Likewise, flexible disc couplings protect your drive train. The engine shifts from vibration and dynamic movements, particularly propeller thrust, while the drive shaft does not. This can generate huge problems. Flexible disc couplings take up the vibrations/movement that occurs where the transmission meets the drive shaft.

Knowing about the different kinds of engine mounts and flexible disc couplings available, and how to maintain them, can save you time and money and keep you afloat. All too often, owners remember to care for their engines and completely forget to service the foundations.


In the past, it was normal for engines to be mounted directly to the hull or frame. As boats grew in size, so did marine engines and this practice eventually caused irreparable damage to the craft. Naval architects and engineers were able to isolate the vibrations and noise produced by more powerful engines with shock-absorbing mounts.

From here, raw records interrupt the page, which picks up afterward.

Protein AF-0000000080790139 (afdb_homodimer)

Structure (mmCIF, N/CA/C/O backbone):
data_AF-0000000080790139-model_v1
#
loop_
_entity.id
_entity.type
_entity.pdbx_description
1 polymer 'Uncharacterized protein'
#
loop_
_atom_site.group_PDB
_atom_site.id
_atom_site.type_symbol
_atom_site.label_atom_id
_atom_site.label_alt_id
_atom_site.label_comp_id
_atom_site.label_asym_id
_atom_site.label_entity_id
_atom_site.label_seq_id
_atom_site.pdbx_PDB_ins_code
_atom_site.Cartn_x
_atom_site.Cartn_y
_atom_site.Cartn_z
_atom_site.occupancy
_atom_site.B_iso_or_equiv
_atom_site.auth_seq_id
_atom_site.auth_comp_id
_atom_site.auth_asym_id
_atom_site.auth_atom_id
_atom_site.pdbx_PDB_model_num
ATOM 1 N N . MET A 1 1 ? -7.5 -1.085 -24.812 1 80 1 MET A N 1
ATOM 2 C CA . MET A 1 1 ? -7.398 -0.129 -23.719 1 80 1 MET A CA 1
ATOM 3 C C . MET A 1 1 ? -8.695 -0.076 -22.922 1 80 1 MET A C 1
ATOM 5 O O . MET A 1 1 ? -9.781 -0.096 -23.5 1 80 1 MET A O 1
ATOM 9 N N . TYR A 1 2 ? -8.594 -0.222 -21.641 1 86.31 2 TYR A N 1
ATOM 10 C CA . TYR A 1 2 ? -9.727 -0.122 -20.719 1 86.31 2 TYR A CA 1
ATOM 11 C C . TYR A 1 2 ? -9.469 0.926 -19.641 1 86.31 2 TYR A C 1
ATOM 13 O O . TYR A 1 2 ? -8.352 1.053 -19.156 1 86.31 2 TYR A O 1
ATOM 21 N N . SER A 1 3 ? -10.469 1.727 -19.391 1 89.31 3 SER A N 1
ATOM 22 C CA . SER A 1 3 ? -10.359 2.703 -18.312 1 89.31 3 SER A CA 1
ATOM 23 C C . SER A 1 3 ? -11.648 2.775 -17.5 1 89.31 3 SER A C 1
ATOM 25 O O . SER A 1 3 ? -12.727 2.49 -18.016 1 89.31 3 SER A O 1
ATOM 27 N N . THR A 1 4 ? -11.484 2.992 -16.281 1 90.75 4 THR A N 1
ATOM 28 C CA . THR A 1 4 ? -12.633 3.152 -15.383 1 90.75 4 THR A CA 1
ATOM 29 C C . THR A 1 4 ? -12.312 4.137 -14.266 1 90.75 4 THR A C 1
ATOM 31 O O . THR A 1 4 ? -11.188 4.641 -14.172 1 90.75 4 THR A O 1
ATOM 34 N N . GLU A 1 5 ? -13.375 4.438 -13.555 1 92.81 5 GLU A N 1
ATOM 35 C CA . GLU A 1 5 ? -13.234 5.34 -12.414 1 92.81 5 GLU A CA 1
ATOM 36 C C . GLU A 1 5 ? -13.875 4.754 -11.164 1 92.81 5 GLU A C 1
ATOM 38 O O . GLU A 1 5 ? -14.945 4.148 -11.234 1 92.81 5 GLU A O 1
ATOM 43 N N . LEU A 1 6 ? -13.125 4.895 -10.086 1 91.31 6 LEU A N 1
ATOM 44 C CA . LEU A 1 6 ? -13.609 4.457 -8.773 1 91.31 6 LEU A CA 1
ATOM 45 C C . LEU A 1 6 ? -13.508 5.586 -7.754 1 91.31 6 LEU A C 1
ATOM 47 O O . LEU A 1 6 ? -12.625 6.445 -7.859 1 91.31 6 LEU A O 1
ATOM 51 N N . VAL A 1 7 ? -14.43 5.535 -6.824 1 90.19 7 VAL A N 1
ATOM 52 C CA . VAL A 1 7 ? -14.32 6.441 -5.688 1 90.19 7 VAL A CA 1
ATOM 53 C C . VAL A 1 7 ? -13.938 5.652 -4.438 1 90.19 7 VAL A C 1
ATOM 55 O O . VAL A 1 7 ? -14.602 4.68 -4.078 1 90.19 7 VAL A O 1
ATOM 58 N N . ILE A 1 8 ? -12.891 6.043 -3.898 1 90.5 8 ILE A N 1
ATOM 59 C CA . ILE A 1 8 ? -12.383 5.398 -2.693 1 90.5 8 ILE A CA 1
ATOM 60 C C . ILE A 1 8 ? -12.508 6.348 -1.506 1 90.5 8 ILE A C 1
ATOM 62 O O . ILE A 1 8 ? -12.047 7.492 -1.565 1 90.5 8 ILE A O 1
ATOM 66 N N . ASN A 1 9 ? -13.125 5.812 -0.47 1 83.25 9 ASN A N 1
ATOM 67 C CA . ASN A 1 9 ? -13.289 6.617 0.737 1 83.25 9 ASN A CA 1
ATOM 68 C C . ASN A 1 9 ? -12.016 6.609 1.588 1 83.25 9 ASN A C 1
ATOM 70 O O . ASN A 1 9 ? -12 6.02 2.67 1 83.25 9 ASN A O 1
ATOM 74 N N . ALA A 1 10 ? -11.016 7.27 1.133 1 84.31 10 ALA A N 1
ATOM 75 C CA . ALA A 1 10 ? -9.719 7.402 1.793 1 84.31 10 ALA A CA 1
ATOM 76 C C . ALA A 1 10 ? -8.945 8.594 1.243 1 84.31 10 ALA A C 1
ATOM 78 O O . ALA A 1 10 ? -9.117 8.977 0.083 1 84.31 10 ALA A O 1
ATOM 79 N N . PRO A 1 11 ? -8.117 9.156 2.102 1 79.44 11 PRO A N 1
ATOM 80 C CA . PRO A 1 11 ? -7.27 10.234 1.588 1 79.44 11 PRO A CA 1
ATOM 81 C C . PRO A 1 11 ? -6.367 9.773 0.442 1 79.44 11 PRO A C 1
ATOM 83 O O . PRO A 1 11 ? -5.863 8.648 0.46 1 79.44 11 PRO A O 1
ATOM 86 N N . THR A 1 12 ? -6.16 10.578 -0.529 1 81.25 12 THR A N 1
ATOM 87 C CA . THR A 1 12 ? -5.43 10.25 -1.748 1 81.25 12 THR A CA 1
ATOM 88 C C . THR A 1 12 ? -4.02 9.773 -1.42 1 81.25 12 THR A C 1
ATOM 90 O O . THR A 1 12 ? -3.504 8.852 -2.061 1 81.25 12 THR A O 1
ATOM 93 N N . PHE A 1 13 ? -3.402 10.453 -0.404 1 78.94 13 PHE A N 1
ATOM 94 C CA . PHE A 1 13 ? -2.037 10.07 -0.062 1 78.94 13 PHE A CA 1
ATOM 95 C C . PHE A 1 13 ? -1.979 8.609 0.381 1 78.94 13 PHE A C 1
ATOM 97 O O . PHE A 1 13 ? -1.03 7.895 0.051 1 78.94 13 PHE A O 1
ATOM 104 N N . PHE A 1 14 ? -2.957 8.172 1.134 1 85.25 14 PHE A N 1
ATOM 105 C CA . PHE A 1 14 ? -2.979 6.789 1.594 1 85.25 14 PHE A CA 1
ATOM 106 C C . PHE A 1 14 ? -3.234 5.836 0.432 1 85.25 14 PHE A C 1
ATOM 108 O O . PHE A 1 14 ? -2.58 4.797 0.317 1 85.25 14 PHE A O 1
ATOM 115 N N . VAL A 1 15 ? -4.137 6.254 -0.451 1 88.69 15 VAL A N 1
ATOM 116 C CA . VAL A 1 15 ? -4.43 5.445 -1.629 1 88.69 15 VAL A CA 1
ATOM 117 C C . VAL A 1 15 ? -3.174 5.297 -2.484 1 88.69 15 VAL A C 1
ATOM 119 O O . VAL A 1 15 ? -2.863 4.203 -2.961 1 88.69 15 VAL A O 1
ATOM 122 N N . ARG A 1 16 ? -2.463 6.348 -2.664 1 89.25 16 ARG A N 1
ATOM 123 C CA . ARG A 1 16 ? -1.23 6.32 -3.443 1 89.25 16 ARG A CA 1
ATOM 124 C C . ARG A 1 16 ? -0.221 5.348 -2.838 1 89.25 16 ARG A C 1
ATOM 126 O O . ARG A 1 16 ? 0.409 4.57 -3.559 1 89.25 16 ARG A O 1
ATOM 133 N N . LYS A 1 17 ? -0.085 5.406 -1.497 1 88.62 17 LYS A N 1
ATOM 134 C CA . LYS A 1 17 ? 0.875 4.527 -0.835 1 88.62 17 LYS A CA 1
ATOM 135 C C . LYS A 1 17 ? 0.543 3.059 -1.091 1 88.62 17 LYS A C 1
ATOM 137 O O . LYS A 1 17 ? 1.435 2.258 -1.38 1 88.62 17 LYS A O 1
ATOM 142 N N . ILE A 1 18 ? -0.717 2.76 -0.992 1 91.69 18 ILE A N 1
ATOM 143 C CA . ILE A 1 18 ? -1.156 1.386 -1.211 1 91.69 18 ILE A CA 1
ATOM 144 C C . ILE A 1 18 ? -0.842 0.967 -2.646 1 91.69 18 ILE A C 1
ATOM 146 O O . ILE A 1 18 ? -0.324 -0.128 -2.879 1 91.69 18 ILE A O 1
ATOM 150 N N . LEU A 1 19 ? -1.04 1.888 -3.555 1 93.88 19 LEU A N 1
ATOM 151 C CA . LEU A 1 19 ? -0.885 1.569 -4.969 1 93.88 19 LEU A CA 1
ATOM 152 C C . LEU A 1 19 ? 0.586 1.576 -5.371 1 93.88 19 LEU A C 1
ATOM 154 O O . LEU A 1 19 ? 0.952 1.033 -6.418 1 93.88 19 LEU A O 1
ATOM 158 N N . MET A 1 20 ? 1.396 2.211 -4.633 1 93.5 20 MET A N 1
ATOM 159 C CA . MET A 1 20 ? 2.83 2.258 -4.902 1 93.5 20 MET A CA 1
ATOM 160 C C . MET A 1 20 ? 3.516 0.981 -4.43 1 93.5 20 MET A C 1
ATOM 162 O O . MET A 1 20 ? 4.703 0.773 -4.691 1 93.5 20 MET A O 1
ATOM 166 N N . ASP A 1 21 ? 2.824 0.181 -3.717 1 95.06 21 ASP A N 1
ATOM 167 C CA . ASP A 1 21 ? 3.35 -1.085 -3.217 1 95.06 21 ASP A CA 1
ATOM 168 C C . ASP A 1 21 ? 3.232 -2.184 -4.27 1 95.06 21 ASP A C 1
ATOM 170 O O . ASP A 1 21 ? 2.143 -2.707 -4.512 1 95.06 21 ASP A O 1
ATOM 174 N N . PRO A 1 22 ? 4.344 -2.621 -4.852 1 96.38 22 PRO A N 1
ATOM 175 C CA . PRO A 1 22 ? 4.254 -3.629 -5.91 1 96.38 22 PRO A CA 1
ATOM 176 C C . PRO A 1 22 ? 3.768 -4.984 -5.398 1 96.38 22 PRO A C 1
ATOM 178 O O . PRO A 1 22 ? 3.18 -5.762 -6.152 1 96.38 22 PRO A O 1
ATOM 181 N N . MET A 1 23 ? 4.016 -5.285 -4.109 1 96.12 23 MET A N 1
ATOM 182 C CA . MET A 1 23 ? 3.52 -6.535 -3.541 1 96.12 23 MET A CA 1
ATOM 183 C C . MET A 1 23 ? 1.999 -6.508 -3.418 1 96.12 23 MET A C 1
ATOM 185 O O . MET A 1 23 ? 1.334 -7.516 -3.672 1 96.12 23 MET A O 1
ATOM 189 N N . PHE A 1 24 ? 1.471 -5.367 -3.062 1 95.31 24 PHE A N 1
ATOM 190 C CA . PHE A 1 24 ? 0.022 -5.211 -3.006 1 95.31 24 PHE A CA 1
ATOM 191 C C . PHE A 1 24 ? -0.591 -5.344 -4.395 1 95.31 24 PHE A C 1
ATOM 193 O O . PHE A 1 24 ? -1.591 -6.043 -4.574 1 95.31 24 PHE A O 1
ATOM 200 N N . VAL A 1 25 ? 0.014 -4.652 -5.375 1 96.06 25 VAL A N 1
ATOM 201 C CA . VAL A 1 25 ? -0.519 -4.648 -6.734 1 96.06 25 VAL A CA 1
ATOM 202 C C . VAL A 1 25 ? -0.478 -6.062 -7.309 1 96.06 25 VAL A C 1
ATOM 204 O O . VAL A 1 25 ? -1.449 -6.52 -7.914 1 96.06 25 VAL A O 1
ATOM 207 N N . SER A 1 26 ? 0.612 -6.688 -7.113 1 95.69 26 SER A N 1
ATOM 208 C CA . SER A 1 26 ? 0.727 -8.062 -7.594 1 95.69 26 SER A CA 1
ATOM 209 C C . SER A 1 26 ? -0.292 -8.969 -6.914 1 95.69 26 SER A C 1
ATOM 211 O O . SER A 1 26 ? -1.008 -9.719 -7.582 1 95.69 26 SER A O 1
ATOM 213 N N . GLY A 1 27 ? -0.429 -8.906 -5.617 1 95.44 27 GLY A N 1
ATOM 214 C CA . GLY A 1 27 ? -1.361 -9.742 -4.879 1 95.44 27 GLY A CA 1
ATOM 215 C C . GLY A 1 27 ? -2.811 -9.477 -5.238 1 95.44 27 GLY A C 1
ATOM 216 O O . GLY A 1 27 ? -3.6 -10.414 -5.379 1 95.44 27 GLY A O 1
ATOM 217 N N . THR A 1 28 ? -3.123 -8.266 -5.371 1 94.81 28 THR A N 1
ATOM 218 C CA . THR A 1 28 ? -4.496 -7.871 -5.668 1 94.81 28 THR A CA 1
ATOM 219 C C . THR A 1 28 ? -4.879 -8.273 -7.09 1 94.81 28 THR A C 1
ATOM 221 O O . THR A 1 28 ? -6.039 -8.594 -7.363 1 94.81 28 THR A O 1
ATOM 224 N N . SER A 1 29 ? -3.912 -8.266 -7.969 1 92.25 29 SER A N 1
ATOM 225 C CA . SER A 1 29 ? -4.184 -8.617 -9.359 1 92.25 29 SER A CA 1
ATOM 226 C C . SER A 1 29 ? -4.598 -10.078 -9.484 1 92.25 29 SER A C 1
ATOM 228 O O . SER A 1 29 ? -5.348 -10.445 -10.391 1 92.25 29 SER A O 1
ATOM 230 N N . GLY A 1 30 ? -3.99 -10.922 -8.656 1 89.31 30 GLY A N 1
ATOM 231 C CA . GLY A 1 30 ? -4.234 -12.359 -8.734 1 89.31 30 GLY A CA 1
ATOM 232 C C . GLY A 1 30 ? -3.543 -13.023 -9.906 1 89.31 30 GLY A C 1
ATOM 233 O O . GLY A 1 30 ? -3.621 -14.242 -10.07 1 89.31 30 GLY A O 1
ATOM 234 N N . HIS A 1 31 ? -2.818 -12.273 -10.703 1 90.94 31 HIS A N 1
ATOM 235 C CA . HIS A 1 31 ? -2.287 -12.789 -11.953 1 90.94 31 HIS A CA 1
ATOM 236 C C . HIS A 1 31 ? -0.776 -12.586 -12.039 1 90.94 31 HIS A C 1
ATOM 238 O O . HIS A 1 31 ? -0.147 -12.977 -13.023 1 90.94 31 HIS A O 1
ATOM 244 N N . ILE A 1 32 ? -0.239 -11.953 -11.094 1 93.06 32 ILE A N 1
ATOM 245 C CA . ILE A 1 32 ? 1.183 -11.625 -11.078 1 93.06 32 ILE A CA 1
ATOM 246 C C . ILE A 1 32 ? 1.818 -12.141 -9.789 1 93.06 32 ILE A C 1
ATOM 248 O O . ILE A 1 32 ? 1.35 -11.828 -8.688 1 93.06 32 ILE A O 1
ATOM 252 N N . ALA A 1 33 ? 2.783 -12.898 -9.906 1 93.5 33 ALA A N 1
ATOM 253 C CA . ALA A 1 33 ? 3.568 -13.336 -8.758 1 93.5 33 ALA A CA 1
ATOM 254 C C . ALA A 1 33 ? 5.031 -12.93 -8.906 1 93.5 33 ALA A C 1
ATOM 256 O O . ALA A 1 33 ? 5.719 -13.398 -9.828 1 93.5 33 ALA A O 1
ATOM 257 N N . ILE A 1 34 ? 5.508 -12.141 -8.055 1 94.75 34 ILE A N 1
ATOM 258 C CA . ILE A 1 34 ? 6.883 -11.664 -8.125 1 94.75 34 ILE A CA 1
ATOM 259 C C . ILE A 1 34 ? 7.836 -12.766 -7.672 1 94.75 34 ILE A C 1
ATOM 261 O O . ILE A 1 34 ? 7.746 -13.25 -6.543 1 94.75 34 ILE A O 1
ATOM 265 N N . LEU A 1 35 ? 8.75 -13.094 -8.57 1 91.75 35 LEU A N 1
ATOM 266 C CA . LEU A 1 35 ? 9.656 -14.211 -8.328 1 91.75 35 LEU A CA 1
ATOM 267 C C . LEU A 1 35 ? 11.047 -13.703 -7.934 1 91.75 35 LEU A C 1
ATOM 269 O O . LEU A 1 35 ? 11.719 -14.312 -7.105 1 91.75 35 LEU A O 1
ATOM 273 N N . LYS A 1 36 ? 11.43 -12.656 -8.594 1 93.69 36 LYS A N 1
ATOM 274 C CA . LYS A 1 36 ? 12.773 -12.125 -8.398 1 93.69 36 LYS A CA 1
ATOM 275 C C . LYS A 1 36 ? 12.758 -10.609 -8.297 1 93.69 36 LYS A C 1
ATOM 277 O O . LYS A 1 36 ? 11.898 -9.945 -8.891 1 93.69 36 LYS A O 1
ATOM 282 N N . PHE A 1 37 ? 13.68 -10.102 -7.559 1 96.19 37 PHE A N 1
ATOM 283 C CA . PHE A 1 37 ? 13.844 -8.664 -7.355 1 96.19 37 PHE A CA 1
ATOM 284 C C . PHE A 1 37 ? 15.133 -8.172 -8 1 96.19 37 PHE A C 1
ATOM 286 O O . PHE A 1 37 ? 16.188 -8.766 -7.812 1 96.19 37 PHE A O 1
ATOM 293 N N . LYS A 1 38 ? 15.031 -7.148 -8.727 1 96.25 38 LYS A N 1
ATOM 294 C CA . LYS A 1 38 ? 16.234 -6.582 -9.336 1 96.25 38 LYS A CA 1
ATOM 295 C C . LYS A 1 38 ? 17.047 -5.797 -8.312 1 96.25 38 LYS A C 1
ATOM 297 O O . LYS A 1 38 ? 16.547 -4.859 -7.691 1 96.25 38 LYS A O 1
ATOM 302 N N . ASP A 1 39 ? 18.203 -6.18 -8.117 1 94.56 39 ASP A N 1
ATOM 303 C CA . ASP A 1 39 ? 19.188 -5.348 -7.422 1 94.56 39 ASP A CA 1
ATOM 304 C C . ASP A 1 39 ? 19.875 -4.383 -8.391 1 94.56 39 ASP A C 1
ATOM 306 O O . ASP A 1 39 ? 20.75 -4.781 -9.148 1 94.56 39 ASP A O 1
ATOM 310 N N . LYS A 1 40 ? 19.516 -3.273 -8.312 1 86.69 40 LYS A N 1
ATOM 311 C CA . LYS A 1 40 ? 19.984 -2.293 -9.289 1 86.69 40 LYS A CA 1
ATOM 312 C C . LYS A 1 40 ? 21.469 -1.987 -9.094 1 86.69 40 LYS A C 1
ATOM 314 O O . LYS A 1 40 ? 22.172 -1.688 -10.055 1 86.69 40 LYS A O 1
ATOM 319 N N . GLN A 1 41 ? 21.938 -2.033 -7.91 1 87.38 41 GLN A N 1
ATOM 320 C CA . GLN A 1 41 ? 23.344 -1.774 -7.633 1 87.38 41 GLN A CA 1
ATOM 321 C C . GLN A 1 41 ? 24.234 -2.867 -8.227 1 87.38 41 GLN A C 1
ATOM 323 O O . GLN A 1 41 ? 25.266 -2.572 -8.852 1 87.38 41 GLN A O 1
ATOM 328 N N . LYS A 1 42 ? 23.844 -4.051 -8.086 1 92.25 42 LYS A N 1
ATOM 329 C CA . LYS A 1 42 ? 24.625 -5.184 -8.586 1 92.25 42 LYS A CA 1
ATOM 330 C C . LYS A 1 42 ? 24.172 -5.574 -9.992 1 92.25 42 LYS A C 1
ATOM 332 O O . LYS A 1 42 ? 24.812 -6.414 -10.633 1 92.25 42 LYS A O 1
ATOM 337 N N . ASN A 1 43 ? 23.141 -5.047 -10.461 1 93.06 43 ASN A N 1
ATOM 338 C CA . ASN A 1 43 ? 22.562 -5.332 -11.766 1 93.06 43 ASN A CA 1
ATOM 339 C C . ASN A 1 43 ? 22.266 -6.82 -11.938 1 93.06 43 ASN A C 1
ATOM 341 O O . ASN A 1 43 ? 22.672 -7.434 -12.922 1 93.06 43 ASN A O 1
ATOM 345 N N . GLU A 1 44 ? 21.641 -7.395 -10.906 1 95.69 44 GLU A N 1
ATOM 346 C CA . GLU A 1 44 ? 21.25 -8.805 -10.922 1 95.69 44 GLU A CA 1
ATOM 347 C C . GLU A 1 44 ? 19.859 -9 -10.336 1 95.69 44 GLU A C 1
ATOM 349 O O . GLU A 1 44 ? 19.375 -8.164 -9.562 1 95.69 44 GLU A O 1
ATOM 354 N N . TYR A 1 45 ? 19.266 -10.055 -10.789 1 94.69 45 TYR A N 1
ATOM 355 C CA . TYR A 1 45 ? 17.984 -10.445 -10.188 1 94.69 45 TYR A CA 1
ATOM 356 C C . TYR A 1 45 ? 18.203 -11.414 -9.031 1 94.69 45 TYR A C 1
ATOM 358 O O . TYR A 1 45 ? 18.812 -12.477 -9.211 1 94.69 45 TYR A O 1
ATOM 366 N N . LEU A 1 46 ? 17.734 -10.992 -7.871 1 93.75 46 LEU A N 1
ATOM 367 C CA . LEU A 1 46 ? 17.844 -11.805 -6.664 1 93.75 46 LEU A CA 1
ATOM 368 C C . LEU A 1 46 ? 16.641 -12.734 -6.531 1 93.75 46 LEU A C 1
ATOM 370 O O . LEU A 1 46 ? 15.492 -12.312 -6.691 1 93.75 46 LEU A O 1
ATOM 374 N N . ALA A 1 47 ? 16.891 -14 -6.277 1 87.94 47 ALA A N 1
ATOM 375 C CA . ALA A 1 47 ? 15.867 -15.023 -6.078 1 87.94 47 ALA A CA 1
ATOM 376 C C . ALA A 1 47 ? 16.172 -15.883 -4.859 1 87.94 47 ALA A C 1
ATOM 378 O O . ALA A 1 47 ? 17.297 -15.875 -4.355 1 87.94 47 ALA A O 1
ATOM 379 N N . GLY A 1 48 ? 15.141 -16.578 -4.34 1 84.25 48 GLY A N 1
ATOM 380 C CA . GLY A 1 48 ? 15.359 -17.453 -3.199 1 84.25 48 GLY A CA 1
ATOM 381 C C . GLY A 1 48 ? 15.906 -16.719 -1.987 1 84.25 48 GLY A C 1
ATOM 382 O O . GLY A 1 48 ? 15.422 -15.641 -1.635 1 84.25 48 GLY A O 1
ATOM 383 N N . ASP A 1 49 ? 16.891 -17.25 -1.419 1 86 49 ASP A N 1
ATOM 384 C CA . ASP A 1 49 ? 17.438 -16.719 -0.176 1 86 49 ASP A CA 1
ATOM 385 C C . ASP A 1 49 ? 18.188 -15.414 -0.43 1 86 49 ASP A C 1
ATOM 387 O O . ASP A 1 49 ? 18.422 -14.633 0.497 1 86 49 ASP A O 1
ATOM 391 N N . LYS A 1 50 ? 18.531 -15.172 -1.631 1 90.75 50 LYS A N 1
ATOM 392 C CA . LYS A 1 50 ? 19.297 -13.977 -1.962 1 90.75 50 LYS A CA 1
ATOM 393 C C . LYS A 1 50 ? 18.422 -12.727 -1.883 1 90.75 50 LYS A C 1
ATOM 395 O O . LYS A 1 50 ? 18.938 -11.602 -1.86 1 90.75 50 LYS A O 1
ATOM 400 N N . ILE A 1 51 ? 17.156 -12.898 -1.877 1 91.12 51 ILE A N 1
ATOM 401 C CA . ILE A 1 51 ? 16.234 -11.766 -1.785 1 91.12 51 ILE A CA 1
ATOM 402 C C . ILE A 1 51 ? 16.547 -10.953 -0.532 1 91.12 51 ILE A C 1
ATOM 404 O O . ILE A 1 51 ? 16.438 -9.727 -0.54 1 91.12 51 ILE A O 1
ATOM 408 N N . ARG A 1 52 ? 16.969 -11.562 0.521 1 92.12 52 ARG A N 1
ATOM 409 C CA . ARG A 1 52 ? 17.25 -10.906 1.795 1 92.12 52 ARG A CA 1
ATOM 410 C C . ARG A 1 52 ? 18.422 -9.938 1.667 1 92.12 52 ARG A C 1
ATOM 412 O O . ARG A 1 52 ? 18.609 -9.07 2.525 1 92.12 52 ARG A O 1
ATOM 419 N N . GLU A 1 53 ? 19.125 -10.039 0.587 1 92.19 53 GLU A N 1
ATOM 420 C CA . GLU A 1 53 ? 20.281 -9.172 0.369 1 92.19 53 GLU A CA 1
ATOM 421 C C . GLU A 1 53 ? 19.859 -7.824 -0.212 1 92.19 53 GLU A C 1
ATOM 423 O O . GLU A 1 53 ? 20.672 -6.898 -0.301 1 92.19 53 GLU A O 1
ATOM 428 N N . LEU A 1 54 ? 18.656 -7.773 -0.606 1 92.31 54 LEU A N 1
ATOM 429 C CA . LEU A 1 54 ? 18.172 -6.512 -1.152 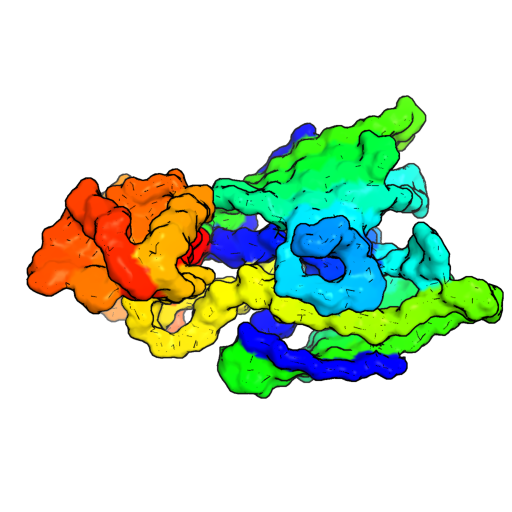1 92.31 54 LEU A CA 1
ATOM 430 C C . LEU A 1 54 ? 18.391 -5.371 -0.163 1 92.31 54 LEU A C 1
ATOM 432 O O . LEU A 1 54 ? 18.047 -5.492 1.017 1 92.31 54 LEU A O 1
ATOM 436 N N . SER A 1 55 ? 18.891 -4.25 -0.597 1 87.69 55 SER A N 1
ATOM 437 C CA . SER A 1 55 ? 19.25 -3.166 0.308 1 87.69 55 SER A CA 1
ATOM 438 C C . SER A 1 55 ? 18.328 -1.969 0.134 1 87.69 55 SER A C 1
ATOM 440 O O . SER A 1 55 ? 18.281 -1.078 0.986 1 87.69 55 SER A O 1
ATOM 442 N N . ALA A 1 56 ? 17.656 -1.927 -0.963 1 89.19 56 ALA A N 1
ATOM 443 C CA . ALA A 1 56 ? 16.703 -0.854 -1.239 1 89.19 56 ALA A CA 1
ATOM 444 C C . ALA A 1 56 ? 15.523 -1.359 -2.076 1 89.19 56 ALA A C 1
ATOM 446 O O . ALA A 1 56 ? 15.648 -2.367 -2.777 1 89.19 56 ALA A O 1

When selecting an engine mount, pay attention to who makes it and what its applications are. Several manufacturers primarily make mounts for industrial use and later moved their products into the marine industry.

There are many more forces affecting a boat than a stationary industrial site. On the water, your boat and engine are subject to thrust, port-to-starboard and bow-to-stern movements, violent weather and large waves. Make sure the mounts you have on your boat are specifically designed for marine conditions.


Flexible disc couplings play a substantial role in protecting the drive train. Not only do they isolate vibration from the motor to the shaft, they reduce it from the shaft to the motor. Providing a physical brake between the engine and the shaft, couplings also stop electrical current from flowing between the two. This prevents electrolysis and corrosion.

Some couplings are designed to break if the boat hits something and the shaft stops. They will shatter first to help save the transmission. Without a transmission, you're dead in the water.


Engine mounts and flexible disc couplings are available in countless configurations and made out of thermoplastic or a combination of metal and rubber. If you regularly replace the metal/rubber variety, you shouldn't have any issues.

But beware, the marine environment is harsh. Metal is subject to rust and rubber hardens over time. Rubber can also deteriorate from UV rays and common engine room fuels and chemicals. They need to be replaced or the vibrations will start making their way into the hull or drive train.

If frequently replacing mounts and couplings sounds like a real pain, there is a thermoplastic alternative. Many thermoplastic versions are extremely resistant to UV rays, fuels, chemicals, freshwater and saltwater. They won't rust like metal or harden and deteriorate like rubber. With some brands, if you install the mounts and couplings correctly, you'll never have to replace them.